Date Posted: 02/24/2026
Req : 47032
Faculty/Division: Ofc of the Chief Information Officer
Department: Enterprise Infrastructure Solutions
Campus: St. George (Downtown Toronto)
Position Number:
Existing Vacancy: Yes

Description:

About us
The Enterprise Infrastructure Solutions (EIS) group, part of the Information Technology Services (ITS) division, is responsible for campus core network, campus wireless, wide area network connectivity and internet connectivity for the University, including connectivity to research and education networks. EIS is also responsible for services related to departmental network management, network, server and storage infrastructure, Windows and Linux server management services, database and application integration and support, enterprise backup service, 24/7 operation of central administrative data centers and telecommunications services.

If you’re motivated and passionate about learning technologies and dedicated to improving experiences for today’s student, consider a career with us.

Your opportunity
Reporting to the Manager, AI Engineering & Operations within the Enterprise Infrastructure Solutions group, the AI Infrastructure & Solutions Architect plays a critical role in defining the future of research and administrative computing at the University.
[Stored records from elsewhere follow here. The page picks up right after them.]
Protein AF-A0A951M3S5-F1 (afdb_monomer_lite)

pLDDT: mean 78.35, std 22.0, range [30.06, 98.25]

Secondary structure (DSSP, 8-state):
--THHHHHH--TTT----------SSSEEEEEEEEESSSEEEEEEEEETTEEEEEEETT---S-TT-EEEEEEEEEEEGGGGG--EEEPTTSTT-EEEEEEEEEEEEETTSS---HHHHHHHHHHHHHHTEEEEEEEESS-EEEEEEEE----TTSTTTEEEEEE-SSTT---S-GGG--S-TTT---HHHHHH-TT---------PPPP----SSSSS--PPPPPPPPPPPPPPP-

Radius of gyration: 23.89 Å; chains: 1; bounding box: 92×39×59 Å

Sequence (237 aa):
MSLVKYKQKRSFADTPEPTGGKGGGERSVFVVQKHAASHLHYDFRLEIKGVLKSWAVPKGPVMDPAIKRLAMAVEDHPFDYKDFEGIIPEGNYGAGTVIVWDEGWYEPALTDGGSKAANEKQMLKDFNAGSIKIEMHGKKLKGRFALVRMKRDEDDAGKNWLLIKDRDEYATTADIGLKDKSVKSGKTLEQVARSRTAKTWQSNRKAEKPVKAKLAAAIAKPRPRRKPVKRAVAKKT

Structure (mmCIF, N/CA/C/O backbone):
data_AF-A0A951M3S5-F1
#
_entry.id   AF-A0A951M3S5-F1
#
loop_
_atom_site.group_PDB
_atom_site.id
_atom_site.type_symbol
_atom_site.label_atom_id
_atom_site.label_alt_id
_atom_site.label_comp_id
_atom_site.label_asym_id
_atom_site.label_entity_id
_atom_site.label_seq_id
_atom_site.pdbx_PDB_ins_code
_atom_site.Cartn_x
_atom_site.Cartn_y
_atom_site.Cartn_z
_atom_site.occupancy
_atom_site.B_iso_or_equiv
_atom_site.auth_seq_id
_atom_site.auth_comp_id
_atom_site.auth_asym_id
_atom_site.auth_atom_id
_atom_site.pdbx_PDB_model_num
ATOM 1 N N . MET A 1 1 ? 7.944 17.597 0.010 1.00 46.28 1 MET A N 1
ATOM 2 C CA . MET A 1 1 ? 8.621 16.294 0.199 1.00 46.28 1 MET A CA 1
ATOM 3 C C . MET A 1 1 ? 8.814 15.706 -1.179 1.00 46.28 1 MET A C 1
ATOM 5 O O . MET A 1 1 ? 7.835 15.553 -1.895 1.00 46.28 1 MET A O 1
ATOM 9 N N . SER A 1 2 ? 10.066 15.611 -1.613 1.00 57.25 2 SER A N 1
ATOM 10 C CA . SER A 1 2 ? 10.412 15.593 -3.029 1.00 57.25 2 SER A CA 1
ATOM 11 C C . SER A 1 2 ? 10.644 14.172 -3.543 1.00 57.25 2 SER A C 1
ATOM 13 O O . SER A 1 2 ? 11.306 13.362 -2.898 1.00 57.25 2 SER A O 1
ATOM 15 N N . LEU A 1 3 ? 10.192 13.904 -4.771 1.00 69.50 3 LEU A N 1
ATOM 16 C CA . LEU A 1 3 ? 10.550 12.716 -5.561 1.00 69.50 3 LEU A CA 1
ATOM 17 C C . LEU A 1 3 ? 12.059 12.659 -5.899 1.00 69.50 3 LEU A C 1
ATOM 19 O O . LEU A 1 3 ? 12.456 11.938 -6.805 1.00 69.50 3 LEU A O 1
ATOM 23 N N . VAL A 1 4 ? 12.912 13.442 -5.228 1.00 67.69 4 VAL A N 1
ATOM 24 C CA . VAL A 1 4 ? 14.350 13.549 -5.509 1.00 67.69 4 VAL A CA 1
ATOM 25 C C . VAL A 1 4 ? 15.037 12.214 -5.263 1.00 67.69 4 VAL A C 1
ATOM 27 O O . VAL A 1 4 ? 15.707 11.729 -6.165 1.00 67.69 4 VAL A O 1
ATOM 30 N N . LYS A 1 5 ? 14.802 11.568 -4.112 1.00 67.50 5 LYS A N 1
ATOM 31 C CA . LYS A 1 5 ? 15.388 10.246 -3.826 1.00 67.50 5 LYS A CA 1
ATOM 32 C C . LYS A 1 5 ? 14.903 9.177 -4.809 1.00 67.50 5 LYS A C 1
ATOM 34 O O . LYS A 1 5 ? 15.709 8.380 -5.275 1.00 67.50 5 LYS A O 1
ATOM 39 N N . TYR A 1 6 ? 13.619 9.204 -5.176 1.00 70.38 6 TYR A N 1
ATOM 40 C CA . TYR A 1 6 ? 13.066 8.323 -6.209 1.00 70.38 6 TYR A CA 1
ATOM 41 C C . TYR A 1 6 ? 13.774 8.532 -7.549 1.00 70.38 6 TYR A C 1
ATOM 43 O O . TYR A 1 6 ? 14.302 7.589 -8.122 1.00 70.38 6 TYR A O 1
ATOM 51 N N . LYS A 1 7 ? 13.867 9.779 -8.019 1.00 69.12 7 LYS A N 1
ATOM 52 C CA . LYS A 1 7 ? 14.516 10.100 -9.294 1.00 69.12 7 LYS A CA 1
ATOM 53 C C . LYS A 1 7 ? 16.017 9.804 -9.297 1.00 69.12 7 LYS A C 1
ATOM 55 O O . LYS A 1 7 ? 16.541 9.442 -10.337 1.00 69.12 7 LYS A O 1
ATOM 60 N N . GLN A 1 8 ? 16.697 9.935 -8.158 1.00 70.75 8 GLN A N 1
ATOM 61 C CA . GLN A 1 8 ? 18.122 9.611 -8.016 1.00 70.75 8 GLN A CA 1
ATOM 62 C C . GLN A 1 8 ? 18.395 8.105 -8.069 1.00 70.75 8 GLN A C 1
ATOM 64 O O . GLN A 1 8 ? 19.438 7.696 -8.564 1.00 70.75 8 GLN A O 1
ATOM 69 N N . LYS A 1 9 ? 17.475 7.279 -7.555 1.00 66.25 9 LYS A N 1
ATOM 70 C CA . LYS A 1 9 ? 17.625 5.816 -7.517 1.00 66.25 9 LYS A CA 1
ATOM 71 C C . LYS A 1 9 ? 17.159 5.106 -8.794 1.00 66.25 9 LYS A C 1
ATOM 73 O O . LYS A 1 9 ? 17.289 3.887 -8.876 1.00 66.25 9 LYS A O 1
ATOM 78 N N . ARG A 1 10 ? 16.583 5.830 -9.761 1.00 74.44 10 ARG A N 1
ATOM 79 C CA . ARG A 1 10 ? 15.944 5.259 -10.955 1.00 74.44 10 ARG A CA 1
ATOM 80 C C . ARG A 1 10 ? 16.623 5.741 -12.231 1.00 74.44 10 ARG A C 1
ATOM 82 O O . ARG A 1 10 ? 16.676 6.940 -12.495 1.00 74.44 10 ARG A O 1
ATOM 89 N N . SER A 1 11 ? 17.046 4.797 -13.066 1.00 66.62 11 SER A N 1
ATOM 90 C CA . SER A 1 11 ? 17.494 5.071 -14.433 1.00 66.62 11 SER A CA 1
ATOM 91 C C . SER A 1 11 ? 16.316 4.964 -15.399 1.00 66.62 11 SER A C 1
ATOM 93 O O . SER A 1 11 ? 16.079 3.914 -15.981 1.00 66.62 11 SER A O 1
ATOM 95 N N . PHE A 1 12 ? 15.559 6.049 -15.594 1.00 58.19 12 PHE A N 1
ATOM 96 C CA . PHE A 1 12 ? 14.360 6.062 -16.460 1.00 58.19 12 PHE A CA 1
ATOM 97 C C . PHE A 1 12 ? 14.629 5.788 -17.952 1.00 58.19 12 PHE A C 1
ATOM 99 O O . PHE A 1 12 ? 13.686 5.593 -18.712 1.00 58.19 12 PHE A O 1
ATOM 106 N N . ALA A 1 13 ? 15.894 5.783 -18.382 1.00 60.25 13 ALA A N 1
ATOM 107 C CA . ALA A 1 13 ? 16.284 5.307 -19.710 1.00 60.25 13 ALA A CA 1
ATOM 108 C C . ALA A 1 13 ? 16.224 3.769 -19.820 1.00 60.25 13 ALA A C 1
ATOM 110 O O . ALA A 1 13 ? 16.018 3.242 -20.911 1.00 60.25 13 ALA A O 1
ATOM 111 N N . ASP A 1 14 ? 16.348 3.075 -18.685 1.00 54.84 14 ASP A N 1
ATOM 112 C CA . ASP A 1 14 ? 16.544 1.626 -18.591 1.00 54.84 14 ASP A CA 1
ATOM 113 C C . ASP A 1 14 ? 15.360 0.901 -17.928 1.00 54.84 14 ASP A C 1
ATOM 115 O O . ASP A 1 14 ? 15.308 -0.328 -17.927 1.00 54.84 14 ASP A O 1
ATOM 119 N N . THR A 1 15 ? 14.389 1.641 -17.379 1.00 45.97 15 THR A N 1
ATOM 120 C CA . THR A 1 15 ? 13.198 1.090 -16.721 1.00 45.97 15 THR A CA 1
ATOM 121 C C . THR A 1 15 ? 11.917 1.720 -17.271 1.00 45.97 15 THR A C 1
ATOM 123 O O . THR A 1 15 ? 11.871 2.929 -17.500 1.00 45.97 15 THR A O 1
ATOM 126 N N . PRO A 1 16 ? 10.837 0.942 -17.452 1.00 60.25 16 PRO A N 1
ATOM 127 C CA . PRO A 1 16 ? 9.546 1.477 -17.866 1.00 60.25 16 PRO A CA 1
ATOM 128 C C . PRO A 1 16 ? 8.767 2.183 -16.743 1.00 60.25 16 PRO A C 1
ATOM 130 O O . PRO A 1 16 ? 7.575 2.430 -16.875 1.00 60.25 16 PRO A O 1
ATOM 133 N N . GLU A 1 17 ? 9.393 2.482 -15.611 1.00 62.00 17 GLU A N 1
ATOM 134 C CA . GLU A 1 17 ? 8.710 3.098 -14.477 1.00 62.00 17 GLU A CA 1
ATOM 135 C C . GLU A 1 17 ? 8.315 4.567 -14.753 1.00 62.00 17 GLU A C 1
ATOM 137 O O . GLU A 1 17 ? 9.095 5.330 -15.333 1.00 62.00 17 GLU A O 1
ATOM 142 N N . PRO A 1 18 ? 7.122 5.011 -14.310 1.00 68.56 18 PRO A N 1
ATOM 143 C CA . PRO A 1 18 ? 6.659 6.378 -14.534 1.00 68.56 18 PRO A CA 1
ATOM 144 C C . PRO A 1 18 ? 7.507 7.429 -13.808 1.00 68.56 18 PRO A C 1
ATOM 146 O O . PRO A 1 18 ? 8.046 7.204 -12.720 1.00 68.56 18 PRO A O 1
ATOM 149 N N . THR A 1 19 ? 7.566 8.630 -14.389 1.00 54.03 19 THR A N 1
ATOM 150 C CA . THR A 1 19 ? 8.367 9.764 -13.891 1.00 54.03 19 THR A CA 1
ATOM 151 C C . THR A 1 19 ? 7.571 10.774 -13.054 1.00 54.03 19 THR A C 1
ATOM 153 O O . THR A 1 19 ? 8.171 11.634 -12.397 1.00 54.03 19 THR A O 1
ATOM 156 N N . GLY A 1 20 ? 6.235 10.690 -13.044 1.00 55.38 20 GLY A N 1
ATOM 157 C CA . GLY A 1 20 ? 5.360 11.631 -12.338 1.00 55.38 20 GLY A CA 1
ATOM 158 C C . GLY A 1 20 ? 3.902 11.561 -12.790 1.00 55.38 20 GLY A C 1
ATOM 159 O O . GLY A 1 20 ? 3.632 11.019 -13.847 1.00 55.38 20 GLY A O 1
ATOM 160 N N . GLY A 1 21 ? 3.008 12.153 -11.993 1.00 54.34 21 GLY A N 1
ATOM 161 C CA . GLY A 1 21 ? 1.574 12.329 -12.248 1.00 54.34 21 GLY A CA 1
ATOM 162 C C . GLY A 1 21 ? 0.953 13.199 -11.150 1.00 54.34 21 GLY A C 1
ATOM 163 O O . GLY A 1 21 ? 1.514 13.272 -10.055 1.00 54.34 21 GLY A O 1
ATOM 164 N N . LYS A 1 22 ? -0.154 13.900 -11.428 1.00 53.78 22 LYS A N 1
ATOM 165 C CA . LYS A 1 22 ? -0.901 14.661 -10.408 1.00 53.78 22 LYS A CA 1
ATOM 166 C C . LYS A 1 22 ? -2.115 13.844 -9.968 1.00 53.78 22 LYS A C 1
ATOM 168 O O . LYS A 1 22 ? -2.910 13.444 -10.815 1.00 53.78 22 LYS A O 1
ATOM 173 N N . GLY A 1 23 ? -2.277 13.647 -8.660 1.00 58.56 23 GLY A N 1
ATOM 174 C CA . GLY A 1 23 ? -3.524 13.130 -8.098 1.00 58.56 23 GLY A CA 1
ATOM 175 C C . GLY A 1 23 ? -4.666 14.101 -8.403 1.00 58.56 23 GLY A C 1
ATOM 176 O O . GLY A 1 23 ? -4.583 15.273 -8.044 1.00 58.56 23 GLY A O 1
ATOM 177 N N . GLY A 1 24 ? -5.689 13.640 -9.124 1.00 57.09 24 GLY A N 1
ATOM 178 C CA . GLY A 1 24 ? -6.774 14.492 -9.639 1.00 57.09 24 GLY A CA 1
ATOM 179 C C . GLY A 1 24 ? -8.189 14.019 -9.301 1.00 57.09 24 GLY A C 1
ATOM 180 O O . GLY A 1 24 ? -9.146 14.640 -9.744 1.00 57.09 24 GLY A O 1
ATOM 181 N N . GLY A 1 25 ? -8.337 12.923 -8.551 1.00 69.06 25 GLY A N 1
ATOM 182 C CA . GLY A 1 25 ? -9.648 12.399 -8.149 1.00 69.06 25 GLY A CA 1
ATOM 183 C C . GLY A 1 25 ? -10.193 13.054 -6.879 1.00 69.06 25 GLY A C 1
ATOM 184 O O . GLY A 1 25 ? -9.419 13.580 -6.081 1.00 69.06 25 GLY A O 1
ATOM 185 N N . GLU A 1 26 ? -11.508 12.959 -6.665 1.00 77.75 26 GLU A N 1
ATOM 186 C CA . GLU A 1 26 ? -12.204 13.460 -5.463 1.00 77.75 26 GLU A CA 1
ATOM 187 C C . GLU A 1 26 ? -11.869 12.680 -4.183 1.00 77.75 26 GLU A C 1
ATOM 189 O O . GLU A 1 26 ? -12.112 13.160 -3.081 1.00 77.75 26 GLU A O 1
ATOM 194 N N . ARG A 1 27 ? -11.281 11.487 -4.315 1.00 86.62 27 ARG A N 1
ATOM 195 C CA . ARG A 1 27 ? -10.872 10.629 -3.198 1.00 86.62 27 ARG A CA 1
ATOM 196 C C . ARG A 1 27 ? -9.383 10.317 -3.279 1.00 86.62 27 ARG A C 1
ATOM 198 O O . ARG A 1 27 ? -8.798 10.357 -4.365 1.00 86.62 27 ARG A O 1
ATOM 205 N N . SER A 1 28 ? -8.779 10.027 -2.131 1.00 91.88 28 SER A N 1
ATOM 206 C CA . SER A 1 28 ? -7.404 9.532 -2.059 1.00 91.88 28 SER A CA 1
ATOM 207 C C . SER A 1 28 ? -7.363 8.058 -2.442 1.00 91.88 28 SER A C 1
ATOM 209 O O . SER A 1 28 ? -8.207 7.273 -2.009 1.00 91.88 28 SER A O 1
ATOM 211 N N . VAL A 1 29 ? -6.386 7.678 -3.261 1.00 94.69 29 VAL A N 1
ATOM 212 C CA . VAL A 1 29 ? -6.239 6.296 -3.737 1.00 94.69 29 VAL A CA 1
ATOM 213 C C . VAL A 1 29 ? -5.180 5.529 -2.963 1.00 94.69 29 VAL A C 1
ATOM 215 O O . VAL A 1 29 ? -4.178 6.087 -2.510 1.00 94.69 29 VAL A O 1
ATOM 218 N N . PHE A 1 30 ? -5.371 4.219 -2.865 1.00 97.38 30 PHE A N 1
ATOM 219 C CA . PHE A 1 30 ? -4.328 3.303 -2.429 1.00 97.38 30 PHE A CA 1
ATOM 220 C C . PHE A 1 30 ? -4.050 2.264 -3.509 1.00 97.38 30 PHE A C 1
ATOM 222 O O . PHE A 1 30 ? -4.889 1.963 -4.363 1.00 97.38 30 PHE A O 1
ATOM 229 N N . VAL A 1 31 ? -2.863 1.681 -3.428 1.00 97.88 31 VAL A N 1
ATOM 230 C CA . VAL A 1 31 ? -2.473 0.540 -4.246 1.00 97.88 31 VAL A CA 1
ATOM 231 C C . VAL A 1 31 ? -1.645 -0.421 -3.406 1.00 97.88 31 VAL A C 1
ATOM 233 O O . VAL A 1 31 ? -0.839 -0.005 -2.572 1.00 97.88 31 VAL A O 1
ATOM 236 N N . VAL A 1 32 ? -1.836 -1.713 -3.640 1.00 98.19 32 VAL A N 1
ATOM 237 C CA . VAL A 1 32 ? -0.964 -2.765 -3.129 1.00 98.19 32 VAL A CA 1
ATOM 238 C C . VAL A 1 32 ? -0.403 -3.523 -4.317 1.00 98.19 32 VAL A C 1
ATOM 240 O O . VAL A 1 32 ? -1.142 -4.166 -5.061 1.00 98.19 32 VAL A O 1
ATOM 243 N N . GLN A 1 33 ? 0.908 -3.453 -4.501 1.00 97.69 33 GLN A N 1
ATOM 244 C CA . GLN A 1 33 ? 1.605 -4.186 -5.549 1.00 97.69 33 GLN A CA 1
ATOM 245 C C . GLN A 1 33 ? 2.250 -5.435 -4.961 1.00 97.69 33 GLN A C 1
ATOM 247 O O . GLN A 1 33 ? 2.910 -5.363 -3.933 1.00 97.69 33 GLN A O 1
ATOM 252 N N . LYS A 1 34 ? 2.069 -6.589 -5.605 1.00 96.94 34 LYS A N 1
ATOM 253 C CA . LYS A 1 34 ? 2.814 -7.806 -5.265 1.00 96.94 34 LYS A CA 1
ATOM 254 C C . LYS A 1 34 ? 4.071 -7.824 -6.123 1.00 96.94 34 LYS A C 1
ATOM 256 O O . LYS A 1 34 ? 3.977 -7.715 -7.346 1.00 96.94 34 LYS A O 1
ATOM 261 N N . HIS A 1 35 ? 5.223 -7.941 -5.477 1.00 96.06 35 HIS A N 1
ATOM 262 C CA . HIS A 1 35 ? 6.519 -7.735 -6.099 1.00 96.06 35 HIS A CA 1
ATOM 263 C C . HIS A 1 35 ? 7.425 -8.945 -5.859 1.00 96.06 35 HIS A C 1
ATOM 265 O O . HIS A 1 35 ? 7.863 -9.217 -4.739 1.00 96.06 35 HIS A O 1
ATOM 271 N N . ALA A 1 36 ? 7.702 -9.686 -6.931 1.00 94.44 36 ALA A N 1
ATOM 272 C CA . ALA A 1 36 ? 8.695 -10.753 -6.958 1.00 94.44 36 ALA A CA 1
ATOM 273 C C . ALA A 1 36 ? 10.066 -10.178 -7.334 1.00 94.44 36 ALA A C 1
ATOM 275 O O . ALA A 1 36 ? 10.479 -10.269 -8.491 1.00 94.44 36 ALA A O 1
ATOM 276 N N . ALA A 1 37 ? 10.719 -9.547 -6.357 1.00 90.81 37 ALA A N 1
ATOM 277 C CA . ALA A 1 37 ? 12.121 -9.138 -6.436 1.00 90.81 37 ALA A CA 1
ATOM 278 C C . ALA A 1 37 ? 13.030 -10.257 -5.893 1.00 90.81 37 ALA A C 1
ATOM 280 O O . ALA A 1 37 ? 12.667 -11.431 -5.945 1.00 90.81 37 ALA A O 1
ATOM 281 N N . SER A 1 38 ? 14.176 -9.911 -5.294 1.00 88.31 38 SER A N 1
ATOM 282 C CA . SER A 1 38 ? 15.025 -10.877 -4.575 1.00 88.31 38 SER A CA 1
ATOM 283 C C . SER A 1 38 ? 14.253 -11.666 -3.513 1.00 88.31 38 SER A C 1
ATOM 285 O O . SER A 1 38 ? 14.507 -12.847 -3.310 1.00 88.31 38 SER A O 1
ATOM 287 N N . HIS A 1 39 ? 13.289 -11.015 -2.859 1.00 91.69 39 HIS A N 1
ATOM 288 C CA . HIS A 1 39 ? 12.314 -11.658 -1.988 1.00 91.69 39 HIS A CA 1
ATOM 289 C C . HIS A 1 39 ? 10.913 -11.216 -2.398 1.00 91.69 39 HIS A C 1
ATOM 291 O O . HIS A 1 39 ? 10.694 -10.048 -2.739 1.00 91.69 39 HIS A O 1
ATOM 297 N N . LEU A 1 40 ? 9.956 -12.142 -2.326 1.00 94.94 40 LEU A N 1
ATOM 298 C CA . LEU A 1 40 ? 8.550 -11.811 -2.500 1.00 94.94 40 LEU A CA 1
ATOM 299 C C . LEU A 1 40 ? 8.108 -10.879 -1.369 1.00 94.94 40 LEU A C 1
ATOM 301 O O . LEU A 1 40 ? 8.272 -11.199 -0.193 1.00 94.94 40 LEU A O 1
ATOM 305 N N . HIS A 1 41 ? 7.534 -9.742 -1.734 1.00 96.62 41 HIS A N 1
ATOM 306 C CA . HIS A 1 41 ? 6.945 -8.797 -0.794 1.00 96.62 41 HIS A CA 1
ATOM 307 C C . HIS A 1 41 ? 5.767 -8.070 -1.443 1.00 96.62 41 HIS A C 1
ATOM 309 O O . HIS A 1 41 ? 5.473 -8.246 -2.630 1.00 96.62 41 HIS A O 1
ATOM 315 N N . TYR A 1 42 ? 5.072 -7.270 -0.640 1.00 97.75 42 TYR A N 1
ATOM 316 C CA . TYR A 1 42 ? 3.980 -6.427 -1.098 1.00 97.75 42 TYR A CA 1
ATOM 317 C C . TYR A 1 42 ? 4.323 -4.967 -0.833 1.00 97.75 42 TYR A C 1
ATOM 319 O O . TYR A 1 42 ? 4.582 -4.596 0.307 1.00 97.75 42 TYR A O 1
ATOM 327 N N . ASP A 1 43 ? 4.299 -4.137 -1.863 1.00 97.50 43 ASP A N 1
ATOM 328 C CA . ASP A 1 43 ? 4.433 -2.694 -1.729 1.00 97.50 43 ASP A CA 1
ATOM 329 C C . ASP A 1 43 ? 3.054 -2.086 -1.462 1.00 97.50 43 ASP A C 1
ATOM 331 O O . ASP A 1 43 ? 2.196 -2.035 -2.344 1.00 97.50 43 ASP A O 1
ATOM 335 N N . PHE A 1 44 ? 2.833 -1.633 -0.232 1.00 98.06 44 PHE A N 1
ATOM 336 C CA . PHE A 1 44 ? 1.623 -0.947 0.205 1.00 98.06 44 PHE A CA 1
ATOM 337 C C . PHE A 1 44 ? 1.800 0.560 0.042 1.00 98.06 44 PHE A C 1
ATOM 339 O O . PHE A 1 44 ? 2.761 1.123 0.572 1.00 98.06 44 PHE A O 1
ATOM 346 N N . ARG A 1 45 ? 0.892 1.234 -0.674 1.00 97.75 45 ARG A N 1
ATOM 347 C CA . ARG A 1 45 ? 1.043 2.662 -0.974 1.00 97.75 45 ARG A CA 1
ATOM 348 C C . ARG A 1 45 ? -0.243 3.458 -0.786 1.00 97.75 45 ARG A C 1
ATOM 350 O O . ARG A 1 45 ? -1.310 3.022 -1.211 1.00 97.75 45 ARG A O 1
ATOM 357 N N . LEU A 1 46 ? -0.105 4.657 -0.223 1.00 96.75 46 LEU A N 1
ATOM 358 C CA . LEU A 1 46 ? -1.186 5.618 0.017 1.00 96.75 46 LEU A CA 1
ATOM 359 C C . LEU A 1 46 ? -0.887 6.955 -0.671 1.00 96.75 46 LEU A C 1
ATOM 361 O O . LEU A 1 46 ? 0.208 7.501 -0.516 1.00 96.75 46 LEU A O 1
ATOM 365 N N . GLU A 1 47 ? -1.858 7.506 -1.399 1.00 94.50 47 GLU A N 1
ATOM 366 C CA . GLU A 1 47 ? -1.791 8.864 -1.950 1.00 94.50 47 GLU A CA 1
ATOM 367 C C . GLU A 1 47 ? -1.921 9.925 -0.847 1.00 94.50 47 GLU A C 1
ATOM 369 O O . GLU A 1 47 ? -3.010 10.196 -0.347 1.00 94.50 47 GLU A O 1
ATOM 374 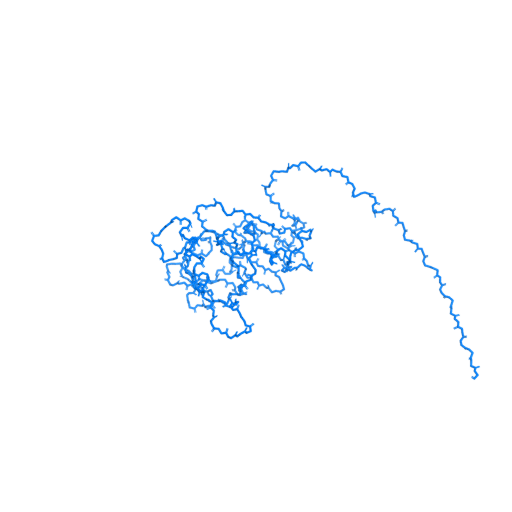N N . ILE A 1 48 ? -0.821 10.607 -0.522 1.00 91.12 48 ILE A N 1
ATOM 375 C CA . ILE A 1 48 ? -0.821 11.726 0.428 1.00 91.12 48 ILE A CA 1
ATOM 376 C C . ILE A 1 48 ? -0.124 12.922 -0.221 1.00 91.12 48 ILE A C 1
ATOM 378 O O . ILE A 1 48 ? 1.081 12.873 -0.476 1.00 91.12 48 ILE A O 1
ATOM 382 N N . LYS A 1 49 ? -0.866 14.013 -0.465 1.00 84.94 49 LYS A N 1
ATOM 383 C CA . LYS A 1 49 ? -0.374 15.228 -1.143 1.00 84.94 49 LYS A CA 1
ATOM 384 C C . LYS A 1 49 ? 0.223 14.946 -2.527 1.00 84.94 49 LYS A C 1
ATOM 386 O O . LYS A 1 49 ? 1.311 15.423 -2.857 1.00 84.94 49 LYS A O 1
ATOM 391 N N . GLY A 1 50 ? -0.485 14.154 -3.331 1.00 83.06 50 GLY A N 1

In this role, you will lead the architectural design and deployment of secure, scalable AI platforms that serve the entire campus community. You will bridge the gap between high‑performance hardware and practical user applications, ensuring that our AI infrastructure, from GPU infrastructure to sovereign data sandboxes, are reliable, supportable, and aligned with institutional governance and ethical AI frameworks.

You will collaborate closely with AI Developers & Integration Specialists, while retaining ownership of platform architecture, reliability, security posture, and lifecycle management across on‑premises and hybrid cloud environments.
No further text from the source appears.